THE CELESTIAL SPHERE
[*05] If we look up at the sky on a clear night it is easy to
imagine that the stars are placed on the inside of a huge sphere and
it is convenient to regard them as so placed when considering their
motions as they appear to an observer on the Earth. This sphere is
called the celestial sphere. An examination of the sky on a few
occasions shows that the celestial sphere is in motion relative to
the horizon. Stars rise towards the east and set towards the west and
at the same time of night different stars are visible at different
times of the year. However, the stars do not move relative to one
another, and so the star groups always keep the same shape although
they change in position. Figure A is drawn to help in the description
of this apparent motion of the celestial sphere. The Earth is drawn
at the centre of the celestial sphere, the point N representing the
north pole and S the south pole of the Earth. The points on the
celestial sphere in the same straight line as the poles of the Earth
are the celestial poles marked CN and CS. The celestial sphere
appears to be in rotation about fixed pivots at the points CN and CS.

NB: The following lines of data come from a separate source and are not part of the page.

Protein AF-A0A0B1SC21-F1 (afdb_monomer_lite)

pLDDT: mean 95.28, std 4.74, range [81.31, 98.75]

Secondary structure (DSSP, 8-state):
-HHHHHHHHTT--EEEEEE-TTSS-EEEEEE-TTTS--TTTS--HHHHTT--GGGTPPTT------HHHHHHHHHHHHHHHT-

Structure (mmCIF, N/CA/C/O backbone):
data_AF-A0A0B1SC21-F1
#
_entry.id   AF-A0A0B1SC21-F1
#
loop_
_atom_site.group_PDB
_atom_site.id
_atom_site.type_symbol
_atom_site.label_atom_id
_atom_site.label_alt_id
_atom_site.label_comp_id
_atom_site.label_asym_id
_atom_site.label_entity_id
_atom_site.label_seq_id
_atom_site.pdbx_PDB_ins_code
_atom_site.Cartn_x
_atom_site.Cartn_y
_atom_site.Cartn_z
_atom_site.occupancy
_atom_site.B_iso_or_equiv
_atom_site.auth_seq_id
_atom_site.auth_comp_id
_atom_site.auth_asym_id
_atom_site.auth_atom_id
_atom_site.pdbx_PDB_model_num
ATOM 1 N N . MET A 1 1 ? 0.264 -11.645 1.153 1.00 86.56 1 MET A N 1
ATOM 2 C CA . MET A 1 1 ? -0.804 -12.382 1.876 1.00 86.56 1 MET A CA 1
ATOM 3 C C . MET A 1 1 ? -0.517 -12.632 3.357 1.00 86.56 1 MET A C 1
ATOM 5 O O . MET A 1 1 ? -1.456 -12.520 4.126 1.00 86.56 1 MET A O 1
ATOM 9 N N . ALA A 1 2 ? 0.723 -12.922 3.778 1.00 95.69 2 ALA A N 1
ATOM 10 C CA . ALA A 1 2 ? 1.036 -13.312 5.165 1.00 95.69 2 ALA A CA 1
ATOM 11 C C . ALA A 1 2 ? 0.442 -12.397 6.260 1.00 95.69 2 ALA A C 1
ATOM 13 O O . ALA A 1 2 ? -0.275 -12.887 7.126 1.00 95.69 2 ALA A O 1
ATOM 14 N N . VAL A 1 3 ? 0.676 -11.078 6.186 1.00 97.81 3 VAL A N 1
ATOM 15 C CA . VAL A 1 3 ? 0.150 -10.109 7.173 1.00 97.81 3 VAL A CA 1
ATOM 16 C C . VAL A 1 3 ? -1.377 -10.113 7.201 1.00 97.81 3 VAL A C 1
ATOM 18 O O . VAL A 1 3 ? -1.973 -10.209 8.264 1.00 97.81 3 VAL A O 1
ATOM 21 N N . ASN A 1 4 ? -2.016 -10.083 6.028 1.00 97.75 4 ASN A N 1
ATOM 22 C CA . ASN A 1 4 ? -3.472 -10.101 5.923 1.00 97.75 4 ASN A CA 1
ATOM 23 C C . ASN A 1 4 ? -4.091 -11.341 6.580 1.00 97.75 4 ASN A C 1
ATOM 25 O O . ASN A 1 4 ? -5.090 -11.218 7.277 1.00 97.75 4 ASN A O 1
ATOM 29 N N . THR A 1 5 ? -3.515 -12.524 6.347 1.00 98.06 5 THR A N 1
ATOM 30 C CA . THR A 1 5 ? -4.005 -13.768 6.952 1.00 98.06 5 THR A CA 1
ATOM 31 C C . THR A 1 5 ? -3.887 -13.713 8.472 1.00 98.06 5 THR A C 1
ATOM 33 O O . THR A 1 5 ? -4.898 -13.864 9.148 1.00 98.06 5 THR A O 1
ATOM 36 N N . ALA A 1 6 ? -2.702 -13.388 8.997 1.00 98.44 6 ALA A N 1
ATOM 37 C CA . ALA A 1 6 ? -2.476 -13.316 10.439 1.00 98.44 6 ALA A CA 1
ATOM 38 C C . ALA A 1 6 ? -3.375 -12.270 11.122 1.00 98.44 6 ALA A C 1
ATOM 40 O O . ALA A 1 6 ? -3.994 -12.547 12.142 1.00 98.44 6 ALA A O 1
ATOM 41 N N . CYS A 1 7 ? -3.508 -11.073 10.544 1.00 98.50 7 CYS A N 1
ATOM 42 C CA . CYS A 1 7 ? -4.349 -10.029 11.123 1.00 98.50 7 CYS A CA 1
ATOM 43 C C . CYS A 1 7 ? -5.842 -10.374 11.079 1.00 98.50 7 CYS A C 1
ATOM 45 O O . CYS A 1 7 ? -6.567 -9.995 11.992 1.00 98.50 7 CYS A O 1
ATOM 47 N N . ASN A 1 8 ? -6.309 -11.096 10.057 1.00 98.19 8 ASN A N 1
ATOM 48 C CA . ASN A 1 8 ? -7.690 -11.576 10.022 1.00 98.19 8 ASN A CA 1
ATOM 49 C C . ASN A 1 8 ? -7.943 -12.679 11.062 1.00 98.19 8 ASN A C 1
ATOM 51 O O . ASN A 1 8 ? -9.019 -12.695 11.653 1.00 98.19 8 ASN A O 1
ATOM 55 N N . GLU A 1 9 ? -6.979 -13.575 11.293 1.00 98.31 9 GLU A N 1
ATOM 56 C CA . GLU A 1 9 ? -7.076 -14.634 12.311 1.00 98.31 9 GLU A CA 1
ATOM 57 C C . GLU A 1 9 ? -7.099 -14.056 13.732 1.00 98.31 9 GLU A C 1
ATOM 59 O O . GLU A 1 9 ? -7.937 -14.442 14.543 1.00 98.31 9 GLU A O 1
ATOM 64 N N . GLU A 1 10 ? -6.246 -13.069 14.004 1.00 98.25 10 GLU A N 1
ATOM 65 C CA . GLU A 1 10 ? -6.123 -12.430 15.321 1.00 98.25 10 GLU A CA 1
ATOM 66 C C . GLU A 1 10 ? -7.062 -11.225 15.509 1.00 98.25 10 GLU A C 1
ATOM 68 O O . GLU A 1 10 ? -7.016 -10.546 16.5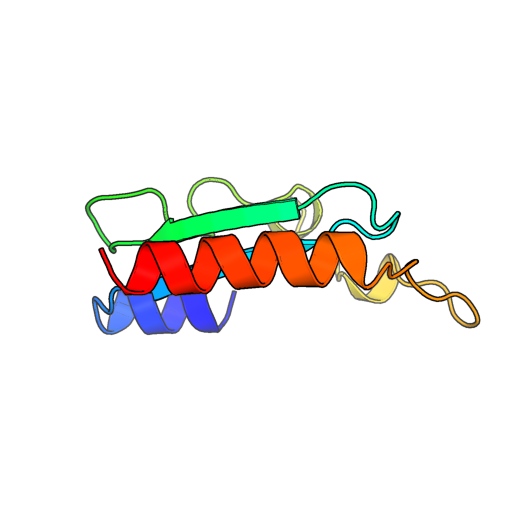35 1.00 98.25 10 GLU A O 1
ATOM 73 N N . ASN A 1 11 ? -7.901 -10.917 14.512 1.00 97.81 11 ASN A N 1
ATOM 74 C CA . ASN A 1 11 ? -8.748 -9.719 14.474 1.00 97.81 11 ASN A CA 1
ATOM 75 C C . ASN A 1 11 ? -7.971 -8.414 14.776 1.00 97.81 11 ASN A C 1
ATOM 77 O O . ASN A 1 11 ? -8.466 -7.492 15.428 1.00 97.81 11 ASN A O 1
ATOM 81 N N . GLN A 1 12 ? -6.720 -8.348 14.317 1.00 98.44 12 GLN A N 1
ATOM 82 C CA . GLN A 1 12 ? -5.802 -7.245 14.568 1.00 98.44 12 GLN A CA 1
ATOM 83 C C . GLN A 1 12 ? -6.019 -6.136 13.536 1.00 98.44 12 GLN A C 1
ATOM 85 O O . GLN A 1 12 ? -5.874 -6.349 12.333 1.00 98.44 12 GLN A O 1
ATOM 90 N N . VAL A 1 13 ? -6.297 -4.923 14.012 1.00 98.50 13 VAL A N 1
ATOM 91 C CA . VAL A 1 13 ? -6.329 -3.715 13.176 1.00 98.50 13 VAL A CA 1
ATOM 92 C C . VAL A 1 13 ? -4.920 -3.379 12.693 1.00 98.50 13 VAL A C 1
ATOM 94 O O . VAL A 1 13 ? -3.974 -3.374 13.484 1.00 98.50 13 VAL A O 1
ATOM 97 N N . TRP A 1 14 ? -4.775 -3.061 11.409 1.00 98.56 14 TRP A N 1
ATOM 98 C CA . TRP A 1 14 ? -3.490 -2.712 10.805 1.00 98.56 14 TRP A CA 1
ATOM 99 C C . TRP A 1 14 ? -3.653 -1.714 9.656 1.00 98.56 14 TRP A C 1
ATOM 101 O O . TRP A 1 14 ? -4.762 -1.418 9.207 1.00 98.56 14 TRP A O 1
ATOM 111 N N . MET A 1 15 ? -2.533 -1.162 9.191 1.00 98.38 15 MET A N 1
ATOM 112 C CA . MET A 1 15 ? -2.499 -0.320 8.000 1.00 98.38 15 MET A CA 1
ATOM 113 C C . MET A 1 15 ? -1.487 -0.859 6.997 1.00 98.38 15 MET A C 1
ATOM 115 O O . MET A 1 15 ? -0.407 -1.316 7.372 1.00 98.38 15 MET A O 1
ATOM 119 N N . GLU A 1 16 ? -1.847 -0.783 5.724 1.00 98.31 16 GLU A N 1
ATOM 120 C CA . GLU A 1 16 ? -0.992 -1.125 4.591 1.00 98.31 16 GLU A CA 1
ATOM 121 C C . GLU A 1 16 ? -0.595 0.157 3.853 1.00 98.31 16 GLU A C 1
ATOM 123 O O . GLU A 1 16 ? -1.343 1.138 3.849 1.00 98.31 16 GLU A O 1
ATOM 128 N N . SER A 1 17 ? 0.597 0.177 3.263 1.00 98.19 17 SER A N 1
ATOM 129 C CA . SER A 1 17 ? 1.066 1.301 2.458 1.00 98.19 17 SER A CA 1
ATOM 130 C C . SER A 1 17 ? 1.896 0.807 1.286 1.00 98.19 17 SER A C 1
ATOM 132 O O . SER A 1 17 ? 2.798 -0.010 1.484 1.00 98.19 17 SER A O 1
ATOM 134 N N . GLY A 1 18 ? 1.679 1.395 0.112 1.00 97.69 18 GLY A N 1
ATOM 135 C CA . GLY A 1 18 ? 2.409 1.061 -1.105 1.00 97.69 18 GLY A CA 1
ATOM 136 C C . GLY A 1 18 ? 2.943 2.289 -1.834 1.00 97.69 18 GLY A C 1
ATOM 137 O O . GLY A 1 18 ? 2.384 3.384 -1.751 1.00 97.69 18 GLY A O 1
ATOM 138 N N . VAL A 1 19 ? 4.030 2.090 -2.578 1.00 98.12 19 VAL A N 1
ATOM 139 C CA . VAL A 1 19 ? 4.589 3.051 -3.539 1.00 98.12 19 VAL A CA 1
ATOM 140 C C . VAL A 1 19 ? 4.742 2.333 -4.875 1.00 98.12 19 VAL A C 1
ATOM 142 O O . VAL A 1 19 ? 5.183 1.185 -4.914 1.00 98.12 19 VAL A O 1
ATOM 145 N N . SER A 1 20 ? 4.364 2.989 -5.970 1.00 96.62 20 SER A N 1
ATOM 146 C CA . SER A 1 20 ? 4.449 2.405 -7.309 1.00 96.62 20 SER A CA 1
ATOM 147 C C . SER A 1 20 ? 5.893 2.236 -7.786 1.00 96.62 20 SER A C 1
ATOM 149 O O . SER A 1 20 ? 6.773 3.017 -7.432 1.00 96.62 20 SER A O 1
ATOM 151 N N . GLU A 1 21 ? 6.136 1.271 -8.677 1.00 93.75 21 GLU A N 1
ATOM 152 C CA . GLU A 1 21 ? 7.478 0.996 -9.222 1.00 93.75 21 GLU A CA 1
ATOM 153 C C . GLU A 1 21 ? 8.087 2.166 -10.011 1.00 93.75 21 GLU A C 1
ATOM 155 O O . GLU A 1 21 ? 9.301 2.248 -10.163 1.00 93.75 21 GLU A O 1
ATOM 160 N N . ASN A 1 22 ? 7.257 3.079 -10.523 1.00 95.50 22 ASN A N 1
ATOM 161 C CA . ASN A 1 22 ? 7.695 4.314 -11.180 1.00 95.50 22 ASN A CA 1
ATOM 162 C C . ASN A 1 22 ? 7.857 5.499 -10.205 1.00 95.50 22 ASN A C 1
ATOM 164 O O . ASN A 1 22 ? 8.131 6.612 -10.646 1.00 95.50 22 ASN A O 1
ATOM 168 N N . ALA A 1 23 ? 7.659 5.268 -8.905 1.00 96.00 23 ALA A N 1
ATOM 169 C CA . ALA A 1 23 ? 7.829 6.209 -7.802 1.00 96.00 23 ALA A CA 1
ATOM 170 C C . ALA A 1 23 ? 6.996 7.499 -7.836 1.00 96.00 23 ALA A C 1
ATOM 172 O O . ALA A 1 23 ? 7.259 8.396 -7.039 1.00 96.00 23 ALA A O 1
ATOM 173 N N . VAL A 1 24 ? 5.987 7.623 -8.699 1.00 97.38 24 VAL A N 1
ATOM 174 C CA . VAL A 1 24 ? 5.159 8.845 -8.795 1.00 97.38 24 VAL A CA 1
ATOM 175 C C . VAL A 1 24 ? 3.771 8.704 -8.169 1.00 97.38 24 VAL A C 1
ATOM 177 O O . VAL A 1 24 ? 2.968 9.630 -8.240 1.00 97.38 24 VAL A O 1
ATOM 180 N N . SER A 1 25 ? 3.471 7.564 -7.546 1.00 98.00 25 SER A N 1
ATOM 181 C CA . SER A 1 25 ? 2.209 7.346 -6.839 1.00 98.00 25 SER A CA 1
ATOM 182 C C . SER A 1 25 ? 2.396 6.454 -5.614 1.00 98.00 25 SER A C 1
ATOM 184 O O . SER A 1 25 ? 3.392 5.737 -5.493 1.00 98.00 25 SER A O 1
ATOM 186 N N . GLY A 1 26 ? 1.435 6.507 -4.699 1.00 97.81 26 GLY A N 1
ATOM 187 C CA . GLY A 1 26 ? 1.405 5.674 -3.506 1.00 97.81 26 GLY A CA 1
ATOM 188 C C . GLY A 1 26 ? 0.088 5.825 -2.760 1.00 97.81 26 GLY A C 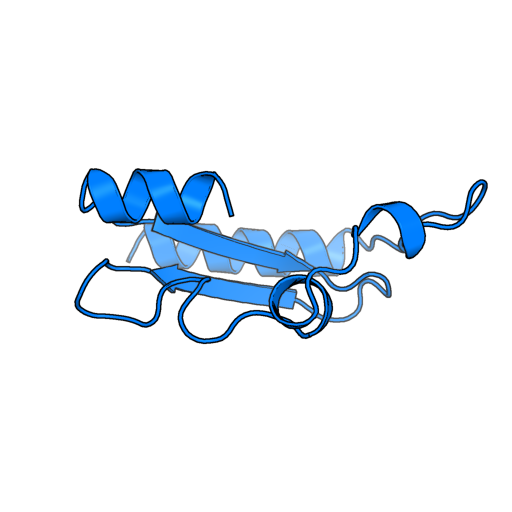1
ATOM 189 O O . GLY A 1 26 ? -0.729 6.688 -3.092 1.00 97.81 26 GLY A O 1
ATOM 190 N N . HIS A 1 27 ? -0.123 4.980 -1.760 1.00 98.56 27 HIS A N 1
ATOM 191 C CA . HIS A 1 27 ? -1.357 4.940 -0.983 1.00 98.56 27 HIS A CA 1
ATOM 192 C C . HIS A 1 27 ? -1.103 4.475 0.452 1.00 98.56 27 HIS A C 1
ATOM 194 O O . HIS A 1 27 ? -0.055 3.910 0.766 1.00 98.56 27 HIS A O 1
ATOM 200 N N . ILE A 1 28 ? -2.100 4.704 1.307 1.00 98.56 28 ILE A N 1
ATOM 201 C CA . ILE A 1 28 ? -2.239 4.073 2.620 1.00 98.56 28 ILE A CA 1
ATOM 202 C C . ILE A 1 28 ? -3.657 3.513 2.740 1.00 98.56 28 ILE A C 1
ATOM 204 O O . ILE A 1 28 ? -4.596 4.096 2.192 1.00 98.56 28 ILE A O 1
ATOM 208 N N . GLN A 1 29 ? -3.833 2.412 3.461 1.00 98.62 29 GLN A N 1
ATOM 209 C CA . GLN A 1 29 ? -5.136 1.790 3.667 1.00 98.62 29 GLN A CA 1
ATOM 210 C C . GLN A 1 29 ? -5.294 1.333 5.114 1.00 98.62 29 GLN A C 1
ATOM 212 O O . GLN A 1 29 ? -4.442 0.628 5.646 1.00 98.62 29 GLN A O 1
ATOM 217 N N . TYR A 1 30 ? -6.410 1.715 5.738 1.00 98.56 30 TYR A N 1
ATOM 218 C CA . TYR A 1 30 ? -6.805 1.239 7.061 1.00 98.56 30 TYR A CA 1
ATOM 219 C C . TYR A 1 30 ? -7.612 -0.054 6.958 1.00 98.56 30 TYR A C 1
ATOM 221 O O . TYR A 1 30 ? -8.630 -0.109 6.258 1.00 98.56 30 TYR A O 1
ATOM 229 N N . ILE A 1 31 ? -7.169 -1.081 7.678 1.00 98.62 31 ILE A N 1
ATOM 230 C CA . ILE A 1 31 ? -7.751 -2.416 7.628 1.00 98.62 31 ILE A CA 1
ATOM 231 C C . ILE A 1 31 ? -8.176 -2.829 9.035 1.00 98.62 31 ILE A C 1
ATOM 233 O O . ILE A 1 31 ? -7.353 -3.069 9.918 1.00 98.62 31 ILE A O 1
ATOM 237 N N . GLU A 1 32 ? -9.487 -2.933 9.218 1.00 98.50 32 GLU A N 1
ATOM 238 C CA . GLU A 1 32 ? -10.125 -3.498 10.399 1.00 98.50 32 GLU A CA 1
ATOM 239 C C . GLU A 1 32 ? -10.897 -4.747 9.972 1.00 98.50 32 GLU A C 1
ATOM 241 O O . GLU A 1 32 ? -11.912 -4.620 9.269 1.00 98.50 32 GLU A O 1
ATOM 246 N N . PRO A 1 33 ? -10.412 -5.944 10.345 1.00 98.50 33 PRO A N 1
ATOM 247 C CA . PRO A 1 33 ? -11.040 -7.197 9.951 1.00 98.50 33 PRO A CA 1
ATOM 248 C C . PRO A 1 33 ? -12.538 -7.218 10.289 1.00 98.50 33 PRO A C 1
ATOM 250 O O . PRO A 1 33 ? -12.966 -6.834 11.373 1.00 98.50 33 PRO A O 1
ATOM 253 N N . GLY A 1 34 ? -13.359 -7.605 9.310 1.00 97.44 34 GLY A N 1
ATOM 254 C CA . GLY A 1 34 ? -14.820 -7.635 9.435 1.00 97.44 34 GLY A CA 1
ATOM 255 C C . GLY A 1 34 ? -15.536 -6.286 9.274 1.00 97.44 34 GLY A C 1
ATOM 256 O O . GLY A 1 34 ? -16.747 -6.291 9.056 1.00 97.44 34 GLY A O 1
ATOM 257 N N . ARG A 1 35 ? -14.828 -5.144 9.315 1.00 98.31 35 ARG A N 1
ATOM 258 C CA . ARG A 1 35 ? -15.425 -3.806 9.136 1.00 98.31 35 ARG A CA 1
ATOM 259 C C . ARG A 1 35 ? -15.016 -3.121 7.835 1.00 98.31 35 ARG A C 1
ATOM 261 O O . ARG A 1 35 ? -15.871 -2.556 7.157 1.00 98.31 35 ARG A O 1
ATOM 268 N N . THR A 1 36 ? -13.733 -3.149 7.481 1.00 98.50 36 THR A N 1
ATOM 269 C CA . THR A 1 36 ? -13.223 -2.591 6.217 1.00 98.50 36 THR A CA 1
ATOM 270 C C . THR A 1 36 ? -12.648 -3.692 5.326 1.00 98.50 36 THR A C 1
ATOM 272 O O . THR A 1 36 ? -12.413 -4.817 5.766 1.00 98.50 36 THR A O 1
ATOM 275 N N . ALA A 1 37 ? -12.466 -3.397 4.034 1.00 98.19 37 ALA A N 1
ATOM 276 C CA . ALA A 1 37 ? -11.948 -4.374 3.081 1.00 98.19 37 ALA A CA 1
ATOM 277 C C . ALA A 1 37 ? -10.513 -4.789 3.449 1.00 98.19 37 ALA A C 1
ATOM 279 O O . ALA A 1 37 ? -9.620 -3.943 3.535 1.00 98.19 37 ALA A O 1
ATOM 280 N N . CYS A 1 38 ? -10.293 -6.094 3.628 1.00 97.75 38 CYS A N 1
ATOM 281 C CA . CYS A 1 38 ? -8.956 -6.654 3.801 1.00 97.75 38 CYS A CA 1
ATOM 282 C C . CYS A 1 38 ? -8.220 -6.740 2.450 1.00 97.75 38 CYS A C 1
ATOM 284 O O . CYS A 1 38 ? -8.829 -6.598 1.387 1.00 97.75 38 CYS A O 1
ATOM 286 N N . PHE A 1 39 ? -6.916 -7.021 2.464 1.00 97.38 39 PHE A N 1
ATOM 287 C CA . PHE A 1 39 ? -6.105 -7.120 1.241 1.00 97.38 39 PHE A CA 1
ATOM 288 C C . PHE A 1 39 ? -6.613 -8.217 0.288 1.00 97.38 39 PHE A C 1
ATOM 290 O O . PHE A 1 39 ? -6.517 -8.099 -0.930 1.00 97.38 39 PHE A O 1
ATOM 297 N N . ALA A 1 40 ? -7.198 -9.281 0.842 1.00 97.06 40 ALA A N 1
ATOM 298 C CA . ALA A 1 40 ? -7.778 -10.372 0.065 1.00 97.06 40 ALA A CA 1
ATOM 299 C C . ALA A 1 40 ? -9.174 -10.059 -0.503 1.00 97.06 40 ALA A C 1
ATOM 301 O O . ALA A 1 40 ? -9.649 -10.802 -1.356 1.00 97.06 40 ALA A O 1
ATOM 302 N N . CYS A 1 41 ? -9.848 -8.997 -0.042 1.00 97.44 41 CYS A N 1
ATOM 303 C CA . CY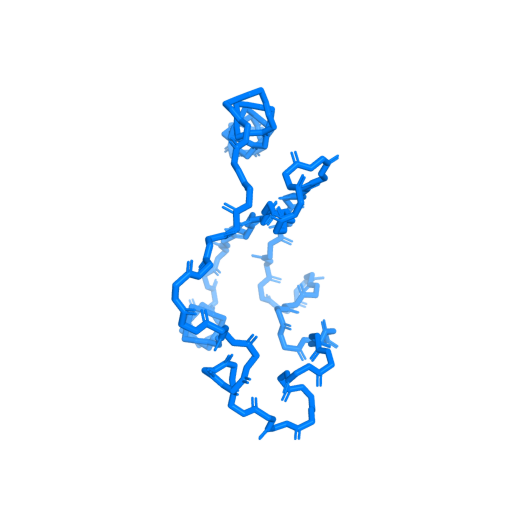S A 1 41 ? -11.179 -8.633 -0.540 1.00 97.44 41 CYS A CA 1
ATOM 304 C C . CYS A 1 41 ? -11.124 -8.082 -1.969 1.00 97.44 41 CYS A C 1
ATOM 306 O O . CYS A 1 41 ? -12.040 -8.324 -2.749 1.00 97.44 41 CYS A O 1
ATOM 308 N N . VAL A 1 42 ? -10.063 -7.341 -2.304 1.00 96.38 42 VAL A N 1
ATOM 309 C CA . VAL A 1 42 ? -9.835 -6.778 -3.643 1.00 96.38 42 VAL A CA 1
ATOM 310 C C . VAL A 1 42 ? -8.376 -7.032 -4.039 1.00 96.38 42 VAL A C 1
ATOM 312 O O . VAL A 1 42 ? -7.556 -6.114 -4.024 1.00 96.38 42 VAL A O 1
ATOM 315 N N . PRO A 1 43 ? -8.012 -8.294 -4.328 1.00 95.62 43 PRO A N 1
ATOM 316 C CA . PRO A 1 43 ? -6.629 -8.651 -4.592 1.00 95.62 43 PRO A CA 1
ATOM 317 C C . PRO A 1 43 ? -6.166 -8.083 -5.944 1.00 95.62 43 PRO A C 1
ATOM 319 O O . PRO A 1 43 ? -6.954 -8.016 -6.893 1.00 95.62 43 PRO A O 1
ATOM 322 N N . PRO A 1 44 ? -4.878 -7.722 -6.083 1.00 94.19 44 PRO A N 1
ATOM 323 C CA . PRO A 1 44 ? -4.328 -7.332 -7.373 1.00 94.19 44 PRO A CA 1
ATOM 324 C C . PRO A 1 44 ? -4.317 -8.520 -8.344 1.00 94.19 44 PRO A C 1
ATOM 326 O O . PRO A 1 44 ? -4.291 -9.685 -7.937 1.00 94.19 44 PRO A O 1
ATOM 329 N N . LEU A 1 45 ? -4.269 -8.221 -9.645 1.00 94.81 45 LEU A N 1
ATOM 330 C CA . LEU A 1 45 ? -4.369 -9.218 -10.717 1.00 94.81 45 LEU A CA 1
ATOM 331 C C . LEU A 1 45 ? -3.371 -10.378 -10.574 1.00 94.81 45 LEU A C 1
ATOM 333 O O . LEU A 1 45 ? -3.742 -11.523 -10.821 1.00 94.81 45 LEU A O 1
ATOM 337 N N . VAL A 1 46 ? -2.127 -10.095 -10.171 1.00 93.94 46 VAL A N 1
ATOM 338 C CA . VAL A 1 46 ? -1.073 -11.114 -10.020 1.00 93.94 46 VAL A CA 1
ATOM 339 C C . VAL A 1 46 ? -1.438 -12.158 -8.961 1.00 93.94 46 VAL A C 1
ATOM 341 O O . VAL A 1 46 ? -1.323 -13.355 -9.213 1.00 93.94 46 VAL A O 1
ATOM 344 N N . VAL A 1 47 ? -1.988 -11.707 -7.829 1.00 92.50 47 VAL A N 1
ATOM 345 C CA . VAL A 1 47 ? -2.448 -12.572 -6.738 1.00 92.50 47 VAL A CA 1
ATOM 346 C C . VAL A 1 47 ? -3.708 -13.323 -7.162 1.00 92.50 47 VAL A C 1
ATOM 348 O O . VAL A 1 47 ? -3.776 -14.536 -6.999 1.00 92.50 47 VAL A O 1
ATOM 351 N N . ALA A 1 48 ? -4.681 -12.632 -7.763 1.00 94.88 48 ALA A N 1
ATOM 352 C CA . ALA A 1 48 ? -5.928 -13.247 -8.222 1.00 94.88 48 ALA A CA 1
ATOM 353 C C . ALA A 1 48 ? -5.704 -14.326 -9.298 1.00 94.88 48 ALA A C 1
ATOM 355 O O . ALA A 1 48 ? -6.430 -15.316 -9.351 1.00 94.88 48 ALA A O 1
ATOM 356 N N . SER A 1 49 ? -4.685 -14.144 -10.141 1.00 95.69 49 SER A N 1
ATOM 357 C CA . SER A 1 49 ? -4.327 -15.077 -11.216 1.00 95.69 49 SER A CA 1
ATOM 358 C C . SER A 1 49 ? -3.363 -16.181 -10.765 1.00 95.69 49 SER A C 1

(These are the points in the sky at the centre of the two polar maps
at the end of the booklet.) The equator of the Earth and the
celestial equator are also shown in the diagram. Now suppose we are
situated. at a point P on the Earth, and consider how the sky will
appear to move. The point straight above our heads, the zenith, is
marked Z on the diagram. We can see only that part of the sky above
our horizon which is represented by shading on the diagram. Expressed
in another way, we see the part of the sky within 90° of our
zenith. Now consider the movement of the stars as the celestial
sphere rotates about CN and CS. If we are in the southern hemisphere
the point CS will be above the horizon but CN will not. If there were
a star at CS it would, of course, appear to be quite still and stars
near this point appear to move in circles round it without ever
setting. Further from the pole the stars rise in the eastern half of
the horizonwhen they come within 90° of the zenith and set in
the western half of the horizon. Such a star is represented by X on
the diagram, and its path is shown by a full line above the horizon
and a broken line below it. Stars situated near the pole below the
horizon will never be seen. The apparent movement of the sky is due
to the rotation of the Earth of which we are not directly conscious,
so that it is the sky [*6] that appears to move while we remain
still. By thinking in terms of our zenith we can concentrate on only
one point in the sky and see what happens when we change our location
on the Earth. When we are at the equator our zenith is on the
celestial equator and the poles are on the horizon. If we are
situated at a pole, the corresponding celestial pole will be overhead
and all of the stars will merely rotate round us parallel with the
horizon and when the sun comes into the half of the sky within
90° of our zenith it will be day continuously. As we go from
0° latitude to 90° latitude the height of the pole above
the horizon changes from 0° to 90°. In fact, the elevation
of the celestial pole above the horizon is equal to the latitude.
THE SUN, MOON AND PLANETS
The stars, as was mentioned in the previous section, appear fixed
on the celestial sphere, but the Sun, Moon and planets move among the
stars and it is easy to see the change of position after the lapse of
a few nights. The Sun follows a path across the celestial sphere,
called the ecliptic. (The ecliptic is drawn and marked on the star
maps at the end of the book and the celestial equator is the line
marked 0° running through the centre of the maps.) The Sun moves
among the stars in a direction from west to east and so each day
comes across the sky a little further east relative to them. It takes
a year to perform its journey right round the celestial sphere and
return to the same place. The planets move in a rather complex manner
among the stars but always keep in the neighbourhood of the ecliptic
and within the zodiac, which is the name given to a zone around the
sky extending a little on either side of the ecliptic.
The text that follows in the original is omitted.